# Plotting Elliott Waves



## kazzer (10 November 2008)

I have just finished reading "Adaptive Analysis For Australia Stocks" by Nick Radge and found it to be a great read, especially for a beginner.

In this book, Nick begins his discussion on Elliott waves by talking about Market Swings.  He says there are two ways to view these swings:

1.  View the price swings across multiple charts with each chart representing a different time frame e.g. daily, weekly, monthly etc.

2.  Watch for price swings that travel certain distances in relation to others on the same chart and time frame.

He then talks about using his computer to only show price swings that are greater than 20%.  Unless I have misunderstood, this appears to be a great way to take the guess work out of counting waves when applying Elliott Wave Theory. 

Let me explain myself.  When i first read through the chapters on Elliott Waves, and forgot about Nick's discussion on observing price swings based on the size, I thought it would be almost impossible to identify a wave.  e.g.  Say we are at the end of wave 2.  How would we know that the next wave is wave 3 or the first (i) of five impulsive waves (i, ii, iii, iv, v), that make up wave 3?  By observing larger swings, we can identify one set of Elliott Waves.  We can then observe smaller swings to identify the micro waves that make up the larger Elliot Waves.  I hope I am explaining myself ok.

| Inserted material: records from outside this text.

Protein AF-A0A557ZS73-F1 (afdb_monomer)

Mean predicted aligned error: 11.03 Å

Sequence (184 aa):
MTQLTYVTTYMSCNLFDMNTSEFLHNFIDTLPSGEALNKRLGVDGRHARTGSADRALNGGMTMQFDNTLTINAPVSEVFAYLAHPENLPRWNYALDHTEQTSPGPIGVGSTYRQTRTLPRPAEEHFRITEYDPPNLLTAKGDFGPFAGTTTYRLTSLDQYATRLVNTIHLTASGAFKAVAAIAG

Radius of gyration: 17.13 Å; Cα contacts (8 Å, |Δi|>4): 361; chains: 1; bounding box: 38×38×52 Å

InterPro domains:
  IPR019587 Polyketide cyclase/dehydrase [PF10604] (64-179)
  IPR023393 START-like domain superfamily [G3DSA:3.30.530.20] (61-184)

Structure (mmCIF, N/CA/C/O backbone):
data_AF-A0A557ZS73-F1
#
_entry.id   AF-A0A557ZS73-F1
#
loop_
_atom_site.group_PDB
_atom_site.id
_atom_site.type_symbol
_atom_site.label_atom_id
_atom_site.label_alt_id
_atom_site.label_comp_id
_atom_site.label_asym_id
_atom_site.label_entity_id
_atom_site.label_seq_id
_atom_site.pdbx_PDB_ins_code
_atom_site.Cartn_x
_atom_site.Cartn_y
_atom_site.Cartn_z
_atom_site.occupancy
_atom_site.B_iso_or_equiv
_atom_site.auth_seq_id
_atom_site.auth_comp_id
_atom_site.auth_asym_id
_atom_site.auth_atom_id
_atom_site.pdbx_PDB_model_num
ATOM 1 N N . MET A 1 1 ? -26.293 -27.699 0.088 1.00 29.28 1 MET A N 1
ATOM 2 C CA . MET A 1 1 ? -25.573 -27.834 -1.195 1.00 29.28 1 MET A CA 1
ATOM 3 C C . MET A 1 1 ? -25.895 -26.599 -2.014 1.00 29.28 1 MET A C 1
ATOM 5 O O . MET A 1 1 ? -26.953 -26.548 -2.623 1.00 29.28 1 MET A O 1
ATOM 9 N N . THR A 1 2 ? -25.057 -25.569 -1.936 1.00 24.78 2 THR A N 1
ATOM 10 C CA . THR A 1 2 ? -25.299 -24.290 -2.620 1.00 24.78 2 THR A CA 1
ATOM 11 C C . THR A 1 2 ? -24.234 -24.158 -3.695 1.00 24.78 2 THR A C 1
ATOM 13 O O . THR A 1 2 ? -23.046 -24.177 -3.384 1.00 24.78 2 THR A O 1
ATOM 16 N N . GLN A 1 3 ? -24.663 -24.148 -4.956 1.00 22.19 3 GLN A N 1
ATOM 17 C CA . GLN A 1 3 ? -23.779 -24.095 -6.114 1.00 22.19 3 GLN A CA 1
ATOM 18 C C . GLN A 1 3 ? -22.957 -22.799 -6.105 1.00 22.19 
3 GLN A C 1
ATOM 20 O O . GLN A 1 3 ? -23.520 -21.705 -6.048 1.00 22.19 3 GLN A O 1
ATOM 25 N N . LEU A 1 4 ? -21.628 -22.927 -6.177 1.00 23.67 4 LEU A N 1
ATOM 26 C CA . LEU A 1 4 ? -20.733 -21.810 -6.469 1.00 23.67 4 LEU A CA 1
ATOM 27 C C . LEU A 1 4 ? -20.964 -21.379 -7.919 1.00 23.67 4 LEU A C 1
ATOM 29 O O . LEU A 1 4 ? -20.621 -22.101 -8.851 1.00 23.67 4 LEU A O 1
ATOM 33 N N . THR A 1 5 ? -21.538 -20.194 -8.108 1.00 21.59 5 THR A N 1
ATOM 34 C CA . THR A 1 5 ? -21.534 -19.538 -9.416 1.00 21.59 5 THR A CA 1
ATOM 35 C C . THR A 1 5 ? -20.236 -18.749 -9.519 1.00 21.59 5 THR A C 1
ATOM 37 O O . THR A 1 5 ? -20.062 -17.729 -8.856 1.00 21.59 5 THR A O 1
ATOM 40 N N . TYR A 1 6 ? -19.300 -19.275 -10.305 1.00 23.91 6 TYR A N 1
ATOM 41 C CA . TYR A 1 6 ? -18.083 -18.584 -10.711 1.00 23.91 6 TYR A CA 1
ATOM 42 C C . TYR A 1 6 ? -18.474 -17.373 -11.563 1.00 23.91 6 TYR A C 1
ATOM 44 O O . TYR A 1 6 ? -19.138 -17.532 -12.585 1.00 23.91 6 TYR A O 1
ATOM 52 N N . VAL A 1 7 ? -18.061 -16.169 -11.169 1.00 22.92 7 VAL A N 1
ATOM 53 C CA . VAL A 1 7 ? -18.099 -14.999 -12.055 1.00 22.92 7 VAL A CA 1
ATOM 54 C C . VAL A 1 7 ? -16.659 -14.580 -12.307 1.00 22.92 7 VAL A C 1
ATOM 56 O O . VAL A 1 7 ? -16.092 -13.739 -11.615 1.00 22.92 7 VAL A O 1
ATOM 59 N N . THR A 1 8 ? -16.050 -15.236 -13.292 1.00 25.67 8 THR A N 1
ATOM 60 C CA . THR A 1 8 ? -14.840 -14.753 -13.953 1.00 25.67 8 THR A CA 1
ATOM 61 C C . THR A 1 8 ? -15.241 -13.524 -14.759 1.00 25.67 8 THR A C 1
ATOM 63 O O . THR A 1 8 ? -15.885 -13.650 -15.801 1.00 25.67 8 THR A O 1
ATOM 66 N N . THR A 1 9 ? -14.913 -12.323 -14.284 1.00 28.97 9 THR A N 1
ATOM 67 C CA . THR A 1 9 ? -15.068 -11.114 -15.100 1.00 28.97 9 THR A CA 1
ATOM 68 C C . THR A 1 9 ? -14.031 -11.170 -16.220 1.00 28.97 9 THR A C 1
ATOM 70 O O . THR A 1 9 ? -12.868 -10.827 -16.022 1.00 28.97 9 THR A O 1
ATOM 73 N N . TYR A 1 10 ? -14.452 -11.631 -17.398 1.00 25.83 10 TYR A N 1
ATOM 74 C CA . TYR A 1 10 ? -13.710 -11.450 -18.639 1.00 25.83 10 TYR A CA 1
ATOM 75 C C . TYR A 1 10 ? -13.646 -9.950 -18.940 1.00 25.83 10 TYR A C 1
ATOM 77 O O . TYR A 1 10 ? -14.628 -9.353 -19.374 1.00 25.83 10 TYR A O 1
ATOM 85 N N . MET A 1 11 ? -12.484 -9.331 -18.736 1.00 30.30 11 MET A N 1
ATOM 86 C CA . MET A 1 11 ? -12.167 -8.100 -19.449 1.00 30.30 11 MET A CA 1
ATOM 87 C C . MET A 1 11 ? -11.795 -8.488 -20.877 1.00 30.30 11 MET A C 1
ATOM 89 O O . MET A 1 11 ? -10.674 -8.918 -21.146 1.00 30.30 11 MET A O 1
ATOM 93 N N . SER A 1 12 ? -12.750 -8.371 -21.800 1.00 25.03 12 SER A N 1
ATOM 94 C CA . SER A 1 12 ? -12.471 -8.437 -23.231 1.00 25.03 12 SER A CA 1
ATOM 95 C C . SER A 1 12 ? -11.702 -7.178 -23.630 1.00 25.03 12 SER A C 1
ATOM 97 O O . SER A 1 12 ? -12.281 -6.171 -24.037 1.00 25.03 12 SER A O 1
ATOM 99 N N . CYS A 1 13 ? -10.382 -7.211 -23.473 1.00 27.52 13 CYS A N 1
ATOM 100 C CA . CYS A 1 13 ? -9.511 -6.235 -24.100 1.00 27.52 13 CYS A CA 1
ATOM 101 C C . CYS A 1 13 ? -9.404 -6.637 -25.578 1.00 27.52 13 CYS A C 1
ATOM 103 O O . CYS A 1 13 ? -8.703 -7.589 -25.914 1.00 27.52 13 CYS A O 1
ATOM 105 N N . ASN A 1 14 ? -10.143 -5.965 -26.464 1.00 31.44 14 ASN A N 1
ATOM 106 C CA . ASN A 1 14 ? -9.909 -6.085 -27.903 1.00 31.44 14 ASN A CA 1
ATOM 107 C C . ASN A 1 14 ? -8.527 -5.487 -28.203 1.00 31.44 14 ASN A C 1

In light of this, I would like to know if there is any software out there that allows you to show swings based on their size.  Nick, if you're reading this, what software were/are you using to do this?  Can this be done in AmiBroker?


----------



## tech/a (10 November 2008)

Yes most can do it with ZigZag.

Note that this is an approximation of possible wave counts.
There is much software around which has in build algorithms to plot Elliott.
I use AGET myself but Dynamic trader is also well respected.

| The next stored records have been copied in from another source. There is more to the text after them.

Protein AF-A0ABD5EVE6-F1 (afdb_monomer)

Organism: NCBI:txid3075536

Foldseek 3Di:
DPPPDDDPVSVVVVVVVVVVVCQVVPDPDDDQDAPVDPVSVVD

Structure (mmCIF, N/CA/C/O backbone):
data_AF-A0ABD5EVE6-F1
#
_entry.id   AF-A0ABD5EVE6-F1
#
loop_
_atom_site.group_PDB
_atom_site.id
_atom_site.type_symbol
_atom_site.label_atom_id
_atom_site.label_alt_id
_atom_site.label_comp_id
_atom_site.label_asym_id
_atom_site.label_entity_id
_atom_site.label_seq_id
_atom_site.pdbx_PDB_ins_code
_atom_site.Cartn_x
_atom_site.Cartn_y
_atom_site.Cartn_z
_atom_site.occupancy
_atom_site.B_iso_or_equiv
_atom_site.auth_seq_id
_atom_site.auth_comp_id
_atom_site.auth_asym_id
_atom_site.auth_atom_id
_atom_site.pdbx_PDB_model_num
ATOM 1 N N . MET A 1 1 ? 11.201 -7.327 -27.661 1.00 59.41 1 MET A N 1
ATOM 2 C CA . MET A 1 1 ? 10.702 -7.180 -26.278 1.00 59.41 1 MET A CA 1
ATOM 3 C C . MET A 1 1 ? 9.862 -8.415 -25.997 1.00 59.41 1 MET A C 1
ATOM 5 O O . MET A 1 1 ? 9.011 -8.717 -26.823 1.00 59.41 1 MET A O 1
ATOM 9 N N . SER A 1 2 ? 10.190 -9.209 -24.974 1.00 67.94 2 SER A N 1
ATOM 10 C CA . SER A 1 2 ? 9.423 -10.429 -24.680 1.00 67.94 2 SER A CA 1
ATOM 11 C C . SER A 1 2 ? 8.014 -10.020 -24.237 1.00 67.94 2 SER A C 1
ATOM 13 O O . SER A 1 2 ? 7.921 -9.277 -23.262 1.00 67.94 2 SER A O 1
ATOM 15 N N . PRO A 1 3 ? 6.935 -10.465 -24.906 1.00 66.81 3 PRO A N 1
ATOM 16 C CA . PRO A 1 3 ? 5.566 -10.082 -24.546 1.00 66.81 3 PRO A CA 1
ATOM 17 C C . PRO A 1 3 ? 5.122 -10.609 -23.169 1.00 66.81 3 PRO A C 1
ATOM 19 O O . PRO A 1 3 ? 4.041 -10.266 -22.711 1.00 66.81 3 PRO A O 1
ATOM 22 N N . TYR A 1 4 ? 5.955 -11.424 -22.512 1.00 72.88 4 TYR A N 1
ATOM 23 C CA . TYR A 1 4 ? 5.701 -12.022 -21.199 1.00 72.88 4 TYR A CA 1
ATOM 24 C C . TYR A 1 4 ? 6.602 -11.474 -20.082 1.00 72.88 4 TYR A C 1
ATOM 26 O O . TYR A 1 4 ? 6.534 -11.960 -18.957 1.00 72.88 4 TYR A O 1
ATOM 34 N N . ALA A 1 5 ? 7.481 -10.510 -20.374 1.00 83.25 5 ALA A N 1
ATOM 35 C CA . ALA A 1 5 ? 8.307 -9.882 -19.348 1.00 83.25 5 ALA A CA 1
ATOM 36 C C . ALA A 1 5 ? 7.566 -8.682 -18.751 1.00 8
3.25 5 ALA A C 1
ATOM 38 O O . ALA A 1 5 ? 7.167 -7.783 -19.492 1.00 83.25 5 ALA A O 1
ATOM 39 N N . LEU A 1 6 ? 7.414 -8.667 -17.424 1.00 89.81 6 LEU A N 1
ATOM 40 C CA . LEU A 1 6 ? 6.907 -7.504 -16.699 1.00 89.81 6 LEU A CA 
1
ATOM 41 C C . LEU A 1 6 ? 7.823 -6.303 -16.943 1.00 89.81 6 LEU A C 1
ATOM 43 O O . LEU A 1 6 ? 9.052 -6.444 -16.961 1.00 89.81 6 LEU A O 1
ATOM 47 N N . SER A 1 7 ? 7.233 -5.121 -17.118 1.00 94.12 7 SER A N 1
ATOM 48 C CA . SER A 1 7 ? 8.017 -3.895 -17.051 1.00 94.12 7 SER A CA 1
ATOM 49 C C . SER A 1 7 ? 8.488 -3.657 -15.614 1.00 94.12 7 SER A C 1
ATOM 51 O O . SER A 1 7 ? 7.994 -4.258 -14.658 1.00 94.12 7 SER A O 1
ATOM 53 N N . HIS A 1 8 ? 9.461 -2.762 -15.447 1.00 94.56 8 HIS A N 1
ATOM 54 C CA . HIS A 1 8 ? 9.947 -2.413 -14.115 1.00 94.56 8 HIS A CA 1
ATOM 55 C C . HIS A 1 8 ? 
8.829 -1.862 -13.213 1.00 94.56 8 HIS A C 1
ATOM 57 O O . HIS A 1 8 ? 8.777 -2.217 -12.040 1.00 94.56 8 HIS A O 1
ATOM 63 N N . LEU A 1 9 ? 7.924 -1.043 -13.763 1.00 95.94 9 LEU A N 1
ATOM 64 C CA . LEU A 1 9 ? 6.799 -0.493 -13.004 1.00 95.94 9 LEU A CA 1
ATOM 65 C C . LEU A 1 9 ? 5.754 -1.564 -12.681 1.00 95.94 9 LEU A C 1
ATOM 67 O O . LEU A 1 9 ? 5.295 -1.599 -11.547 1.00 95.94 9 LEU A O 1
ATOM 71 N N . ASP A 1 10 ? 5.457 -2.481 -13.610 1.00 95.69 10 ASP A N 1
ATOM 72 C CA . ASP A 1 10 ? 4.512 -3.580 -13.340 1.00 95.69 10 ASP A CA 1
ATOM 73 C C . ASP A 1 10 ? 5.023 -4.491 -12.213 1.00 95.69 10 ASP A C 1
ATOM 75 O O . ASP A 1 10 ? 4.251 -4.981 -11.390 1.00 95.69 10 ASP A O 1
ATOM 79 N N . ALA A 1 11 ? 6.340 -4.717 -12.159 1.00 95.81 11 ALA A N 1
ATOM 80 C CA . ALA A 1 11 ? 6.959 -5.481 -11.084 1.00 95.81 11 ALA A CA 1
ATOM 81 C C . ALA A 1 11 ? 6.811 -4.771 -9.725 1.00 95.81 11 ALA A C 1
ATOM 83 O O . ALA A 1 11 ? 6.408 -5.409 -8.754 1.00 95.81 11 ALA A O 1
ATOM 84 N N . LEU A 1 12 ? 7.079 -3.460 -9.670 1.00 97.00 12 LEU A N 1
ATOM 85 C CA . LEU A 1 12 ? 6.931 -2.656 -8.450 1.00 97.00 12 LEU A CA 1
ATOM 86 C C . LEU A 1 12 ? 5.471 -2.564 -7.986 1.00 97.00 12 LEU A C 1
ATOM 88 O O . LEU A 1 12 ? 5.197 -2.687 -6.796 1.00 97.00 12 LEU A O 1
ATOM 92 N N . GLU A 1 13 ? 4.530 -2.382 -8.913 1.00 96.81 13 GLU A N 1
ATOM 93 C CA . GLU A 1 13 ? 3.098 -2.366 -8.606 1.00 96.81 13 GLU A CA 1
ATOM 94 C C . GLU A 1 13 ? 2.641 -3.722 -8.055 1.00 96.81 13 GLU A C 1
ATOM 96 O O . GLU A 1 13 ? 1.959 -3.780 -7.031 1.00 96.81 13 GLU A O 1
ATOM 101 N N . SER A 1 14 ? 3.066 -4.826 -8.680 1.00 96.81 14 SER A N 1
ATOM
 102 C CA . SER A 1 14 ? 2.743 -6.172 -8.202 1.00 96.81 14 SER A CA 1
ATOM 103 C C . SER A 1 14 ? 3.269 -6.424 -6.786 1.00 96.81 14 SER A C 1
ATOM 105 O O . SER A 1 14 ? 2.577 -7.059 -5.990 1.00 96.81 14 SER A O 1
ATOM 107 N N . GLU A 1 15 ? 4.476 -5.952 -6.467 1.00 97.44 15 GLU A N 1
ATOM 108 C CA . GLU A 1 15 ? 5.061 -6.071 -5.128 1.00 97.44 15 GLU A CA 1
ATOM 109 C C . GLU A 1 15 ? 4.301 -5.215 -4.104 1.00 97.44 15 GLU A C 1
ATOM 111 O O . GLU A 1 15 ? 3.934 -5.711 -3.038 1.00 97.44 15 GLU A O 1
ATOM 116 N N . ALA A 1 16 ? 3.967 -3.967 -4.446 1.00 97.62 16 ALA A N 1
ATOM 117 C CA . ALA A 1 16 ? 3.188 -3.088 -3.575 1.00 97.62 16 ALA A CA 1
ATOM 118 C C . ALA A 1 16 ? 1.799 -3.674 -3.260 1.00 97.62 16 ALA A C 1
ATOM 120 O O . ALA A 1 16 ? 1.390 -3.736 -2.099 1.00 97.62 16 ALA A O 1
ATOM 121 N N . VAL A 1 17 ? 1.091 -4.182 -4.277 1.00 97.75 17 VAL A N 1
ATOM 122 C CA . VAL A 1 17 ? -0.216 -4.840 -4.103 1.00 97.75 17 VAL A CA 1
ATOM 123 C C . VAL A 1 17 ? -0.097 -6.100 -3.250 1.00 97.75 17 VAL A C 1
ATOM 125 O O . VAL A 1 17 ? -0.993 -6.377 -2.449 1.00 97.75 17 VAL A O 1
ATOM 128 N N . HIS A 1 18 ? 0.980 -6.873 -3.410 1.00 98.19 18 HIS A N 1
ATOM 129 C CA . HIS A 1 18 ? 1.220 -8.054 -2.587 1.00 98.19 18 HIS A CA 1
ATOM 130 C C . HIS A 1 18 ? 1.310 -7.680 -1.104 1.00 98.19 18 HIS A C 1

Take the time to at least learn the basics of plotting Waves.


----------



## kazzer (10 November 2008)

tech/a said:


> Take the time to at least learn the basics of plotting Waves.




Is any information out there that explains the mechanics of plotting waves manually?  I would at least like to understand how to plot them by hand before using the software.


----------



## arco (10 November 2008)

Is this what you are looking for

http://www.elliottwave.com/club/members/tutorial/default.htm

rgds - arco


----------



## tech/a (10 November 2008)

arco said:


> Is this what you are looking for
> 
> http://www.elliottwave.com/club/members/tutorial/default.htm
> 
> rgds - arco




Arco's suggestion will get you started.


----------



## -Bevo- (10 November 2008)

kazzer said:


> Can this be done in AmiBroker?




I just ordered Nicks book the other day, I'd be interested to know also if this can be done with Amibroker as I use it also, I have looked around and found nothing so far.


----------



## OzWaveGuy (10 November 2008)

After having gone thru the learning process myself over several years - some thoughts you may want to consider:

1. Learn to count the waves yourself - whilst some charting packages will do it for you, they have been designed with their own rules in mind and there are always several counts to consider. I personally don't use software to identify waves

2. The more you memorize the better - there are 3 basic types of corrections each with a multitude of sub-structures. Corrections tend to be the hardest to work out.

3. Throughout your learning process (it never stops btw) make sure you can account of all waves. I see a lot of analysis that's been done by amateurs and professionals alike that miss out waves counts when there's an obvious reason there should be consideration for a particular structure on the chart. If you can't account for it then something's wrong.

4. Read, Read and Read and learn to get the counts right in realtime by yourself. There's nothing better that looking at a 1 or 5 minute chart and mapping out in advance the most likely route the market will move into over the next few mins to few hrs. When you get it wrong, you can get out immediately. If you are day trading, then you'll want to know when to get out and take profits quickly and I find EW useful in this regard as you can use it to determine the wave ending points (with other indicators as well)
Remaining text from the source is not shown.